*** Opening Data for the task ***
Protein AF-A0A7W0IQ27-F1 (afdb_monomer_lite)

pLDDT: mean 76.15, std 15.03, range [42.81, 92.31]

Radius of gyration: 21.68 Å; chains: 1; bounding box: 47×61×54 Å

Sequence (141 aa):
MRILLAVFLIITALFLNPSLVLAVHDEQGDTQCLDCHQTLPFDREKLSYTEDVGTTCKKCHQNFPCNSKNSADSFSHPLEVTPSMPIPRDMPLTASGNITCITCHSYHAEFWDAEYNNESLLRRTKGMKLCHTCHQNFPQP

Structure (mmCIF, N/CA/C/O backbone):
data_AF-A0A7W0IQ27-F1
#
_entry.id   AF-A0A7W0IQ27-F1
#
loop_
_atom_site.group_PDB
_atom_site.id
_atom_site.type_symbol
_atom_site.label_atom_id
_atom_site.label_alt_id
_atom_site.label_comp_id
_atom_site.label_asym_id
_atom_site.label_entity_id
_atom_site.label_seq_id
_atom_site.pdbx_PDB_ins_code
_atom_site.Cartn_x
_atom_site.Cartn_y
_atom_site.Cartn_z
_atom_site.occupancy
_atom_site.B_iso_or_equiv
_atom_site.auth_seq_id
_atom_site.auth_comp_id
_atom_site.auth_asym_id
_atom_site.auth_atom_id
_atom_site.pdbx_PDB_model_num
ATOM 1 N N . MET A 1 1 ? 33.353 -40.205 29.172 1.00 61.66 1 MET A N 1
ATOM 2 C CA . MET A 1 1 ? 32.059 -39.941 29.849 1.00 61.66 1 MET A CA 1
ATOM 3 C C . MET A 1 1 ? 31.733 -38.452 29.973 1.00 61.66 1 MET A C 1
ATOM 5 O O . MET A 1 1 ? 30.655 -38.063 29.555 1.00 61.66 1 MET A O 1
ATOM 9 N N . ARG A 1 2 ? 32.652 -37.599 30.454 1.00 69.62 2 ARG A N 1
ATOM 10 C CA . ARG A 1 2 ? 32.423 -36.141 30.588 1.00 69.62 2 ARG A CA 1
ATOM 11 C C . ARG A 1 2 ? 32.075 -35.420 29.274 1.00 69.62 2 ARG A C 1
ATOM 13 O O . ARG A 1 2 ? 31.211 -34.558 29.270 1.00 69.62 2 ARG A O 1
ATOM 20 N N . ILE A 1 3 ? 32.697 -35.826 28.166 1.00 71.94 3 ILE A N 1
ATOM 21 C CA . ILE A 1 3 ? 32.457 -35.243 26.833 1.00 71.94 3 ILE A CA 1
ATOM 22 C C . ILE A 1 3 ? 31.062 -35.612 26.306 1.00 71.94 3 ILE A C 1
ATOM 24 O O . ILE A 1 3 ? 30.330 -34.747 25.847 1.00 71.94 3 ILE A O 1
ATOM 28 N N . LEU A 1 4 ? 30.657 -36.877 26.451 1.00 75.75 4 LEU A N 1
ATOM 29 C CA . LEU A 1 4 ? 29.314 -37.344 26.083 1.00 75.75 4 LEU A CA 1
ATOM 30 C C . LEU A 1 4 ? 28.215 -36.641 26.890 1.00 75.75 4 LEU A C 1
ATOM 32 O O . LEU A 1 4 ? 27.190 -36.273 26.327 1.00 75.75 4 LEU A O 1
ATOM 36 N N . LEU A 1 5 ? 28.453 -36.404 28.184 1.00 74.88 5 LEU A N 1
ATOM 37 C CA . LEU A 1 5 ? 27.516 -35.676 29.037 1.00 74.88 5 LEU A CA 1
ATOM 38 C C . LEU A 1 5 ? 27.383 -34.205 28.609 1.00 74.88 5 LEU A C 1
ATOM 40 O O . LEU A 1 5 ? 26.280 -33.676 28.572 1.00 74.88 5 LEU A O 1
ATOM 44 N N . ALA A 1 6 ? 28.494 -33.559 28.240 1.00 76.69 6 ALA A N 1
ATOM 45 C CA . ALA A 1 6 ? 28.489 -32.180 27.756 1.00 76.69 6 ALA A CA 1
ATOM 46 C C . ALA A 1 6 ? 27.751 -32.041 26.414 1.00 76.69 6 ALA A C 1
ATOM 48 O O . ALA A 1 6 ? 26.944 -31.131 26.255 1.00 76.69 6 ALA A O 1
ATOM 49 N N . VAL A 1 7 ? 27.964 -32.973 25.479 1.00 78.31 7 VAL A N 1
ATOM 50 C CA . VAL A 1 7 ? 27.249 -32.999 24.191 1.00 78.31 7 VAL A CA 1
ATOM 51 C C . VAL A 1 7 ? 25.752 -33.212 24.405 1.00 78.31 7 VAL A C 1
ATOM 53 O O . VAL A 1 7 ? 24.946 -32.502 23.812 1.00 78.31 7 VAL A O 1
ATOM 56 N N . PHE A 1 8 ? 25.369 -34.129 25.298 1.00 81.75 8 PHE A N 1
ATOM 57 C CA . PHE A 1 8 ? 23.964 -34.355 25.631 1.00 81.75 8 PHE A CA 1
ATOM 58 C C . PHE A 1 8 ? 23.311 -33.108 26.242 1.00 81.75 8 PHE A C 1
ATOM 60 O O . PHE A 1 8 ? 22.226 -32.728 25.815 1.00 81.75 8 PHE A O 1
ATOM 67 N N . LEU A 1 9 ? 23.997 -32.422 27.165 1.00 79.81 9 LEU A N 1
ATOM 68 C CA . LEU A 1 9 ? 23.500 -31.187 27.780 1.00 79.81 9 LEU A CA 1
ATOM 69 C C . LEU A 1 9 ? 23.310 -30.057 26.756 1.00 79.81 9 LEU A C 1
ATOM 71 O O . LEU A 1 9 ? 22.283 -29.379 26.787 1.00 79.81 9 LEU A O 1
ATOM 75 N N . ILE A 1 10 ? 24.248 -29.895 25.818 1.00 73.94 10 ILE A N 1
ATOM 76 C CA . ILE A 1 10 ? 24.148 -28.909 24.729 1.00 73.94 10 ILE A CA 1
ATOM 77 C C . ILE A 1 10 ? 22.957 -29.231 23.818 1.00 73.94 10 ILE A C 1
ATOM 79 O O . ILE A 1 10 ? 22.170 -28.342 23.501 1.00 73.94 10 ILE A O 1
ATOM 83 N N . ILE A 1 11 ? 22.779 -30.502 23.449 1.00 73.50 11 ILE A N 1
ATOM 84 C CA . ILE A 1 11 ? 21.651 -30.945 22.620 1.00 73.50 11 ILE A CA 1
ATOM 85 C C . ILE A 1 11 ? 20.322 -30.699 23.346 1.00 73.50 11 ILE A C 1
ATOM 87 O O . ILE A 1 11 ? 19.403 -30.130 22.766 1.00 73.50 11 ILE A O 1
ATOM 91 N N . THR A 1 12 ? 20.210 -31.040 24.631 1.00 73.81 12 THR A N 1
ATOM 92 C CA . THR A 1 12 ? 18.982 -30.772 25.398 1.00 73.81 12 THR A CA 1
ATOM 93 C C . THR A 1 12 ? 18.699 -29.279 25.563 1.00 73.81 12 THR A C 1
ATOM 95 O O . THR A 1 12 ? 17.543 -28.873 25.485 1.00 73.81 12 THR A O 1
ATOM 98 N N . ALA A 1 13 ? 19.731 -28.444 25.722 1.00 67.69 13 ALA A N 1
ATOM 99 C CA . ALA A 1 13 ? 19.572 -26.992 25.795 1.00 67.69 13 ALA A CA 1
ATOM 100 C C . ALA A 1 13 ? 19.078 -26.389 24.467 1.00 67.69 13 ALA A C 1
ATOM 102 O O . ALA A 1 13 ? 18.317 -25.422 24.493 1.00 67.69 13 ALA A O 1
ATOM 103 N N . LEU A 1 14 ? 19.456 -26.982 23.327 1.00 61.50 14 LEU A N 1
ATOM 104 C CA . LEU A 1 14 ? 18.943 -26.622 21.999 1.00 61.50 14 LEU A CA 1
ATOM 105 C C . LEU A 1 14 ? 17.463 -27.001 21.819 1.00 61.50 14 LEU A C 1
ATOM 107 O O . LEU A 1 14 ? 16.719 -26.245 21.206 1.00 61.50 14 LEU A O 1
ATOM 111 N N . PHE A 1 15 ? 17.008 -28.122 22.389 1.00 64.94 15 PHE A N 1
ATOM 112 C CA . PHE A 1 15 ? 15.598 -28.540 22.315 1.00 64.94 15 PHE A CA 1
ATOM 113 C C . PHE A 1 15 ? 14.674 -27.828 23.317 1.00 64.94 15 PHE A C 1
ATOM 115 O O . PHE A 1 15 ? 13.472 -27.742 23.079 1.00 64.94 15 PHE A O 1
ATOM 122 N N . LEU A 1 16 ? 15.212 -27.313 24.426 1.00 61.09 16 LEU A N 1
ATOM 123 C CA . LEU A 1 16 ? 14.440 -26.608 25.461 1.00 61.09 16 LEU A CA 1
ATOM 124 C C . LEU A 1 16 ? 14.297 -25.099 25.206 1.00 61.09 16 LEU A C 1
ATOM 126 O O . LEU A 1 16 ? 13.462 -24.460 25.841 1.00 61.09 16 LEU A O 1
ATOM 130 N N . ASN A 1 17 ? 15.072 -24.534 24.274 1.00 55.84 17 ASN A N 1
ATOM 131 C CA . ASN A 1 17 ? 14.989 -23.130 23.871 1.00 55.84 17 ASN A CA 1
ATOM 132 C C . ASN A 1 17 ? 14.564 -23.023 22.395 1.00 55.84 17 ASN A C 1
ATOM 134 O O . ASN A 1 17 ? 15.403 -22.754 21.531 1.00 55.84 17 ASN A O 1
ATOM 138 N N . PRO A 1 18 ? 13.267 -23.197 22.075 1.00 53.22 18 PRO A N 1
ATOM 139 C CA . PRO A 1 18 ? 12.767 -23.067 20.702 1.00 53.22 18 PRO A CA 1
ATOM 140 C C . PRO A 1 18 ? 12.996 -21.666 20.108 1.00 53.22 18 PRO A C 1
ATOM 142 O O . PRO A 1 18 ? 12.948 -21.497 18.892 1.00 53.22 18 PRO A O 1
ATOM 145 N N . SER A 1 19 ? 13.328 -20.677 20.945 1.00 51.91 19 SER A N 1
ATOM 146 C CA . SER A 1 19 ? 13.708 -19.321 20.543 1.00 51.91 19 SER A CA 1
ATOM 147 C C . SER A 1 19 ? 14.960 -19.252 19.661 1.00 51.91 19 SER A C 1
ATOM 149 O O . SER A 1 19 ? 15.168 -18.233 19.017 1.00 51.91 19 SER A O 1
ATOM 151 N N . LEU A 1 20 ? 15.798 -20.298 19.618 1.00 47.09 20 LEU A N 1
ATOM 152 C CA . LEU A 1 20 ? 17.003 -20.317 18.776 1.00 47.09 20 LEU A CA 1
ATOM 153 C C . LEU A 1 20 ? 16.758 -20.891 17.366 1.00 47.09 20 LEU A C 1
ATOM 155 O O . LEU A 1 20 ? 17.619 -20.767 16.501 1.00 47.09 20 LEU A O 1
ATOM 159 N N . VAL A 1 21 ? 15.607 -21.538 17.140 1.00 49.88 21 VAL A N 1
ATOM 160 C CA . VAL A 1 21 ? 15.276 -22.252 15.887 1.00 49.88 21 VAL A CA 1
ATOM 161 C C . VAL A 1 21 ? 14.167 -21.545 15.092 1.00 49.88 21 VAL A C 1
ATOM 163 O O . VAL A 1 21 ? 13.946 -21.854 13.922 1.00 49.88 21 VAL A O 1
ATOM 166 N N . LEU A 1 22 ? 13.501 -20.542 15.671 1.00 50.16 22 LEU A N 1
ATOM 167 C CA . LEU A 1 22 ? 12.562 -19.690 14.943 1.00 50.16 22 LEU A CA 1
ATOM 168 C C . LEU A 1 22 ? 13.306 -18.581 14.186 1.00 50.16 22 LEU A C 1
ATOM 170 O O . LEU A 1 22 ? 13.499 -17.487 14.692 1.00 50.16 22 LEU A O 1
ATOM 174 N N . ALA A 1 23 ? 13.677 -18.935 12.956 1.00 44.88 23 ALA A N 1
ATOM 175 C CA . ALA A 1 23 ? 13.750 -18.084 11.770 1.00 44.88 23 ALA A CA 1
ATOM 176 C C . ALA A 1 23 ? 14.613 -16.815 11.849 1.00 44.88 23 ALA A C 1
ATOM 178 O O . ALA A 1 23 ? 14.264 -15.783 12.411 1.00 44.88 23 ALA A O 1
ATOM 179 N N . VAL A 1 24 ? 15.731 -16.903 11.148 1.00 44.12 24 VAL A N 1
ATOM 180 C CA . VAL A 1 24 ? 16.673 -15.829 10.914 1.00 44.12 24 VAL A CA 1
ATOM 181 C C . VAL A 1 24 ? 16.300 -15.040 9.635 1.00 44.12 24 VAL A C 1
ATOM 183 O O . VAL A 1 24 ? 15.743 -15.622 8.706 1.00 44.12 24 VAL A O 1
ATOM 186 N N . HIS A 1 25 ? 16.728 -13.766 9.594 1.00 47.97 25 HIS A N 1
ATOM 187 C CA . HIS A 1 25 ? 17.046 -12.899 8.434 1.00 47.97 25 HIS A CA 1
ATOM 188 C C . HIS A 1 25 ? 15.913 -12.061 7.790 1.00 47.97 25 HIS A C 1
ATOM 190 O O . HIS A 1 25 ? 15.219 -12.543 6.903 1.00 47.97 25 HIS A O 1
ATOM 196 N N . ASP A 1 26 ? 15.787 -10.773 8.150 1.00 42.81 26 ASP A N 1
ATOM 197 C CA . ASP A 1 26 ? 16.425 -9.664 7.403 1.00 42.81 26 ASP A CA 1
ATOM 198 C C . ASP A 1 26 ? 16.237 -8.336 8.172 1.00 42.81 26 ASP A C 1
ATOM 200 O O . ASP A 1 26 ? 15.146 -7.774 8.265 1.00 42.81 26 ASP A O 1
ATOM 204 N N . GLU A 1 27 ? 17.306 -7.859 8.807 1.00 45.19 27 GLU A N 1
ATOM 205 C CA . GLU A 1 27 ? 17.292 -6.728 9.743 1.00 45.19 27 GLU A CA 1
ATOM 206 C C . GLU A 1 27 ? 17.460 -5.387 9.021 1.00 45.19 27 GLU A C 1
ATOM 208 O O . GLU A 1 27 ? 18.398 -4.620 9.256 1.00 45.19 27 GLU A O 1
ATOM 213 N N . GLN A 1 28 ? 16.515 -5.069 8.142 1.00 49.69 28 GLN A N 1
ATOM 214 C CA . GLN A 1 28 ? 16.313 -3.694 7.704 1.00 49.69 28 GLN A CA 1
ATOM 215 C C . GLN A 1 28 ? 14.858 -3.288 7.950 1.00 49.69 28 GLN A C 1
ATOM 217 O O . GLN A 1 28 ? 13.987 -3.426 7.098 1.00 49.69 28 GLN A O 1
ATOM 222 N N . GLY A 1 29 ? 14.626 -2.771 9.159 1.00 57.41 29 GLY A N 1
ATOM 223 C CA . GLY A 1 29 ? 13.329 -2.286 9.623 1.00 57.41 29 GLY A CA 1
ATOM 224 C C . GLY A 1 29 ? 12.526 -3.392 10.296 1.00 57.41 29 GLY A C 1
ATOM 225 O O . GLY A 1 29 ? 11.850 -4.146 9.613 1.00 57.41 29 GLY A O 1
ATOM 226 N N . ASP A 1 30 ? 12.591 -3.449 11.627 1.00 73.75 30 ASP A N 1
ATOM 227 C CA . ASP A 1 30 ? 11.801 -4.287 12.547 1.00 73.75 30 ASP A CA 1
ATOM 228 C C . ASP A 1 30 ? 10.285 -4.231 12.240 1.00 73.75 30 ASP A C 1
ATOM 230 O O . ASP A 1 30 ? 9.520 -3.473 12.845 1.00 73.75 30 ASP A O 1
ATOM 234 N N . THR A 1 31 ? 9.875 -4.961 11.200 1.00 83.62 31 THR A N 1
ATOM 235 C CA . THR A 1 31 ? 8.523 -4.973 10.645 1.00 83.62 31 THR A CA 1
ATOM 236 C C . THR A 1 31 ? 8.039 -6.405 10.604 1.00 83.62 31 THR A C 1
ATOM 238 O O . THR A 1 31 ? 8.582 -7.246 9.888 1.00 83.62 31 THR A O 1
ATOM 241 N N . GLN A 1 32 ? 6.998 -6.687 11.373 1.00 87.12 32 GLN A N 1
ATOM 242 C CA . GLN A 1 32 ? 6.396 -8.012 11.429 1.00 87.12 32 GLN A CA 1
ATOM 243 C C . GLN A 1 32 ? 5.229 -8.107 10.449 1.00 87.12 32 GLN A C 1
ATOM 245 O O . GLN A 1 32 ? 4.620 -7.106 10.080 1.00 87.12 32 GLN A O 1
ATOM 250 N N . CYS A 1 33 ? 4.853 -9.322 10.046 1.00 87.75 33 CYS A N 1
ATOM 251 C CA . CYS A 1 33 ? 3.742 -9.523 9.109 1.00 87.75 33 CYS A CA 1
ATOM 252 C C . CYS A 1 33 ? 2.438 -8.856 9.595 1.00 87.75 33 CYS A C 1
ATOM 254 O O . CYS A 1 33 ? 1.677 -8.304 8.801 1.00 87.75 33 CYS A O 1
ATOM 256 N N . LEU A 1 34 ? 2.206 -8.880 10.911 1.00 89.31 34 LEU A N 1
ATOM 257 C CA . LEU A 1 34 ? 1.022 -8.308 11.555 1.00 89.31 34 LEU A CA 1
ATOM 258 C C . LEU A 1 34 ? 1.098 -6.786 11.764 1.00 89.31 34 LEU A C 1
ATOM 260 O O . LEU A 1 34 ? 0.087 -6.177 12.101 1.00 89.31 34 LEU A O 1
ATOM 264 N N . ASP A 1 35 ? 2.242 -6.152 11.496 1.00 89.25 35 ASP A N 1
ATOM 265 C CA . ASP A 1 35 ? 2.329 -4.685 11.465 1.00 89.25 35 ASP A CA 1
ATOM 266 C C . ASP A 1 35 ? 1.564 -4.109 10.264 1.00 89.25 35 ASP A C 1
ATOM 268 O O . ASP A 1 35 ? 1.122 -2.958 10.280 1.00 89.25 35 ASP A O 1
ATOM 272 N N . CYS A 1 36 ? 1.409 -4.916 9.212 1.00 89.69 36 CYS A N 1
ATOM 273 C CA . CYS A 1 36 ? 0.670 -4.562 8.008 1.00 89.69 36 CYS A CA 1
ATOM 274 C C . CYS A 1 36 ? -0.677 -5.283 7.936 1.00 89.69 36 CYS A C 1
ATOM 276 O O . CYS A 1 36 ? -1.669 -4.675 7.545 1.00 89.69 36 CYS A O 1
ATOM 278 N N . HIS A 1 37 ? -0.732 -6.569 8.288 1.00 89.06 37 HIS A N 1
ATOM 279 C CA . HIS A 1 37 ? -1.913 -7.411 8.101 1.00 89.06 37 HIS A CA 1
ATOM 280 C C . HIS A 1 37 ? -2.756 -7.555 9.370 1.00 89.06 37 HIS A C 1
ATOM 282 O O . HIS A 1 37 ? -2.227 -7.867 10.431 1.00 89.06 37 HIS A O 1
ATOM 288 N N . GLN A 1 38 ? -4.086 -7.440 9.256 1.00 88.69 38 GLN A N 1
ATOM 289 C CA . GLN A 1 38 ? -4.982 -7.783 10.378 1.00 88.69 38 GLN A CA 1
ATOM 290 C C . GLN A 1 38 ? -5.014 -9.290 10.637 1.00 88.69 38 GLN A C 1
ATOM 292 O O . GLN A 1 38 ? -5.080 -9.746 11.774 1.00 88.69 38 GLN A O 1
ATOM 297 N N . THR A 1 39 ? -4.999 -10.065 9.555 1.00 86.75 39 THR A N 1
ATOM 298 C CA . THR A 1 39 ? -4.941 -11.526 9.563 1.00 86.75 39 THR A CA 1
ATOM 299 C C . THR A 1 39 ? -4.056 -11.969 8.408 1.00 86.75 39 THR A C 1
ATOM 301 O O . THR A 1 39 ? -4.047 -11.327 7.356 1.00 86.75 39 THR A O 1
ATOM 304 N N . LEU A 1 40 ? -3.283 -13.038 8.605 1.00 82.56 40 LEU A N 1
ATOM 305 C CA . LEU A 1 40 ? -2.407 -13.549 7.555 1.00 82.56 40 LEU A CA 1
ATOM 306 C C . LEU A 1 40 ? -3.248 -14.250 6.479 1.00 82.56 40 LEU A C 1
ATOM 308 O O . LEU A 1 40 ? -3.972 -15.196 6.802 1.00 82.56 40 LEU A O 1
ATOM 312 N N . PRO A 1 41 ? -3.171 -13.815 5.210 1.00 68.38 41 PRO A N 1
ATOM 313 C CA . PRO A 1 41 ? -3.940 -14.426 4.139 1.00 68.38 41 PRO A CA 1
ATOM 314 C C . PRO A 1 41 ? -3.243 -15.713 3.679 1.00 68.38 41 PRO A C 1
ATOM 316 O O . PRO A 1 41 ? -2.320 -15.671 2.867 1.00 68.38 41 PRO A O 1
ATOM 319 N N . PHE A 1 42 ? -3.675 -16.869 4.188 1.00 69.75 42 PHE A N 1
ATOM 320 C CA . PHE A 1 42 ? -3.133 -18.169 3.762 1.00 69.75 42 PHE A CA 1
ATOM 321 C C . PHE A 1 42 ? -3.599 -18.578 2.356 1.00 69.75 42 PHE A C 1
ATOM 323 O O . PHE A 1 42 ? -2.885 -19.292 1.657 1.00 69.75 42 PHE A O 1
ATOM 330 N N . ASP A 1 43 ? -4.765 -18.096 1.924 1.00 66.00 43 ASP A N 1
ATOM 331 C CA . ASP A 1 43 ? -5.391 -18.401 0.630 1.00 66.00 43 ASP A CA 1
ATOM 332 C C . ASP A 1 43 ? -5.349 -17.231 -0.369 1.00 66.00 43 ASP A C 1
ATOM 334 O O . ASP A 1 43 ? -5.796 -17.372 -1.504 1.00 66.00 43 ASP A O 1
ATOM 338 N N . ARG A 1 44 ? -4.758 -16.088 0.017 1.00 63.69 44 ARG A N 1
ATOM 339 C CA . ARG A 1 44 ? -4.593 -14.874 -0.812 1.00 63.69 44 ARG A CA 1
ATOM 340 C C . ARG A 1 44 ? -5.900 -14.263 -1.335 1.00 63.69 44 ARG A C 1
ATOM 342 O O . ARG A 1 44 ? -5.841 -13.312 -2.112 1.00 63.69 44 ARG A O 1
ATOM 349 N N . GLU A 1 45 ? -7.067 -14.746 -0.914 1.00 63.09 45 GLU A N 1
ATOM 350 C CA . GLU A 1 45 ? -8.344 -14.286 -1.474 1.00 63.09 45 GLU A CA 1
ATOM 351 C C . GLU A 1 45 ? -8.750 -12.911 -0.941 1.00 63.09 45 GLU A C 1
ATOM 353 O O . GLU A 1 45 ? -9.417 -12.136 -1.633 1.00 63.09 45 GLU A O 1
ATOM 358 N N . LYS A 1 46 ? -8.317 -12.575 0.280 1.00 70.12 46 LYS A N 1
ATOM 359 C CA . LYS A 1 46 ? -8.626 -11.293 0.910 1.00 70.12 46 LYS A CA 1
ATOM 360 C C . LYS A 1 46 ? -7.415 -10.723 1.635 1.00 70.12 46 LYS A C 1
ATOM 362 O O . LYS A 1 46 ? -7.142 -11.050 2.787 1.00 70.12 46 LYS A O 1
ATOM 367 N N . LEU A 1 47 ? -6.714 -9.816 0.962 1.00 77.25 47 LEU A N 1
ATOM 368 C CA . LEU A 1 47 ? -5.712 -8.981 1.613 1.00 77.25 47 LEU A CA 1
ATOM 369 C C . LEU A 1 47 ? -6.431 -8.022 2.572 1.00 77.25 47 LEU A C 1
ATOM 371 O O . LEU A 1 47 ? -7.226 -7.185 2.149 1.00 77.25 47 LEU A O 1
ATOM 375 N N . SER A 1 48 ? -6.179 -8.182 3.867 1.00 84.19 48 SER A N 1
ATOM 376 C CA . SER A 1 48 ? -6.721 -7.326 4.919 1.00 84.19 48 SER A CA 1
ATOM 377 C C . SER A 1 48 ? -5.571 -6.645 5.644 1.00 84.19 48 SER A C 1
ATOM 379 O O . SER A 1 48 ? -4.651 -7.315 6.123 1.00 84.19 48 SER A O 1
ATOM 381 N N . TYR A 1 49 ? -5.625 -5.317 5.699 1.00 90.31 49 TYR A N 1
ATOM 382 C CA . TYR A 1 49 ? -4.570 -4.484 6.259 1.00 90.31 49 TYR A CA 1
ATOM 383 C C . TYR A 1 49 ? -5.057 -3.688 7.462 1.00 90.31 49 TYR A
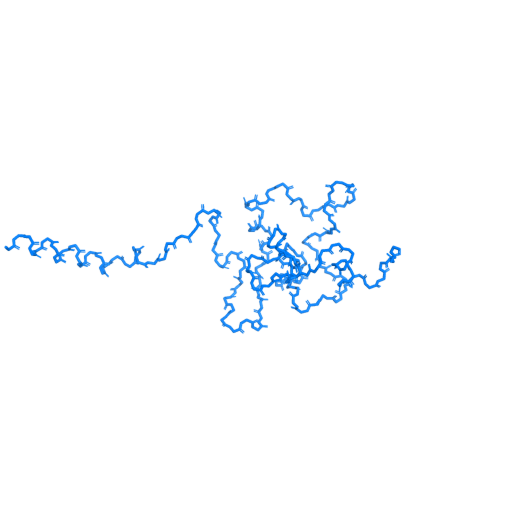 C 1
ATOM 385 O O . TYR A 1 49 ? -6.236 -3.340 7.561 1.00 90.31 49 TYR A O 1
ATOM 393 N N . THR A 1 50 ? -4.141 -3.442 8.394 1.00 91.06 50 THR A N 1
ATOM 394 C CA . THR A 1 50 ? -4.386 -2.630 9.586 1.00 91.06 50 THR A CA 1
ATOM 395 C C . THR A 1 50 ? -4.687 -1.182 9.193 1.00 91.06 50 THR A C 1
ATOM 397 O O . THR A 1 50 ? -4.350 -0.736 8.095 1.00 91.06 50 THR A O 1
ATOM 400 N N . GLU A 1 51 ? -5.327 -0.431 10.091 1.00 89.50 51 GLU A N 1
ATOM 401 C CA . GLU A 1 51 ? -5.513 1.014 9.883 1.00 89.50 51 GLU A CA 1
ATOM 402 C C . GLU A 1 51 ? -4.178 1.761 9.882 1.00 89.50 51 GLU A C 1
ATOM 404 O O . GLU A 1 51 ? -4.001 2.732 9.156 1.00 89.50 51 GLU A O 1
*** Closing Data for the task ***
- Problem description
Working from the records above, write out verbatim only the lines from the line containing "ATOM 245 O O" through the line containing "ATOM 252 C C".

- Reply to the task
ATOM 245 O O . GLN A 1 32 ? 4.620 -7.106 10.080 1.00 87.12 32 GLN A O 1
ATOM 250 N N . CYS A 1 33 ? 4.853 -9.322 10.046 1.00 87.75 33 CYS A N 1
ATOM 251 C CA . CYS A 1 33 ? 3.742 -9.523 9.109 1.00 87.75 33 CYS A CA 1
ATOM 252 C C . CYS A 1 33 ? 2.438 -8.856 9.595 1.00 87.75 33 CYS A C 1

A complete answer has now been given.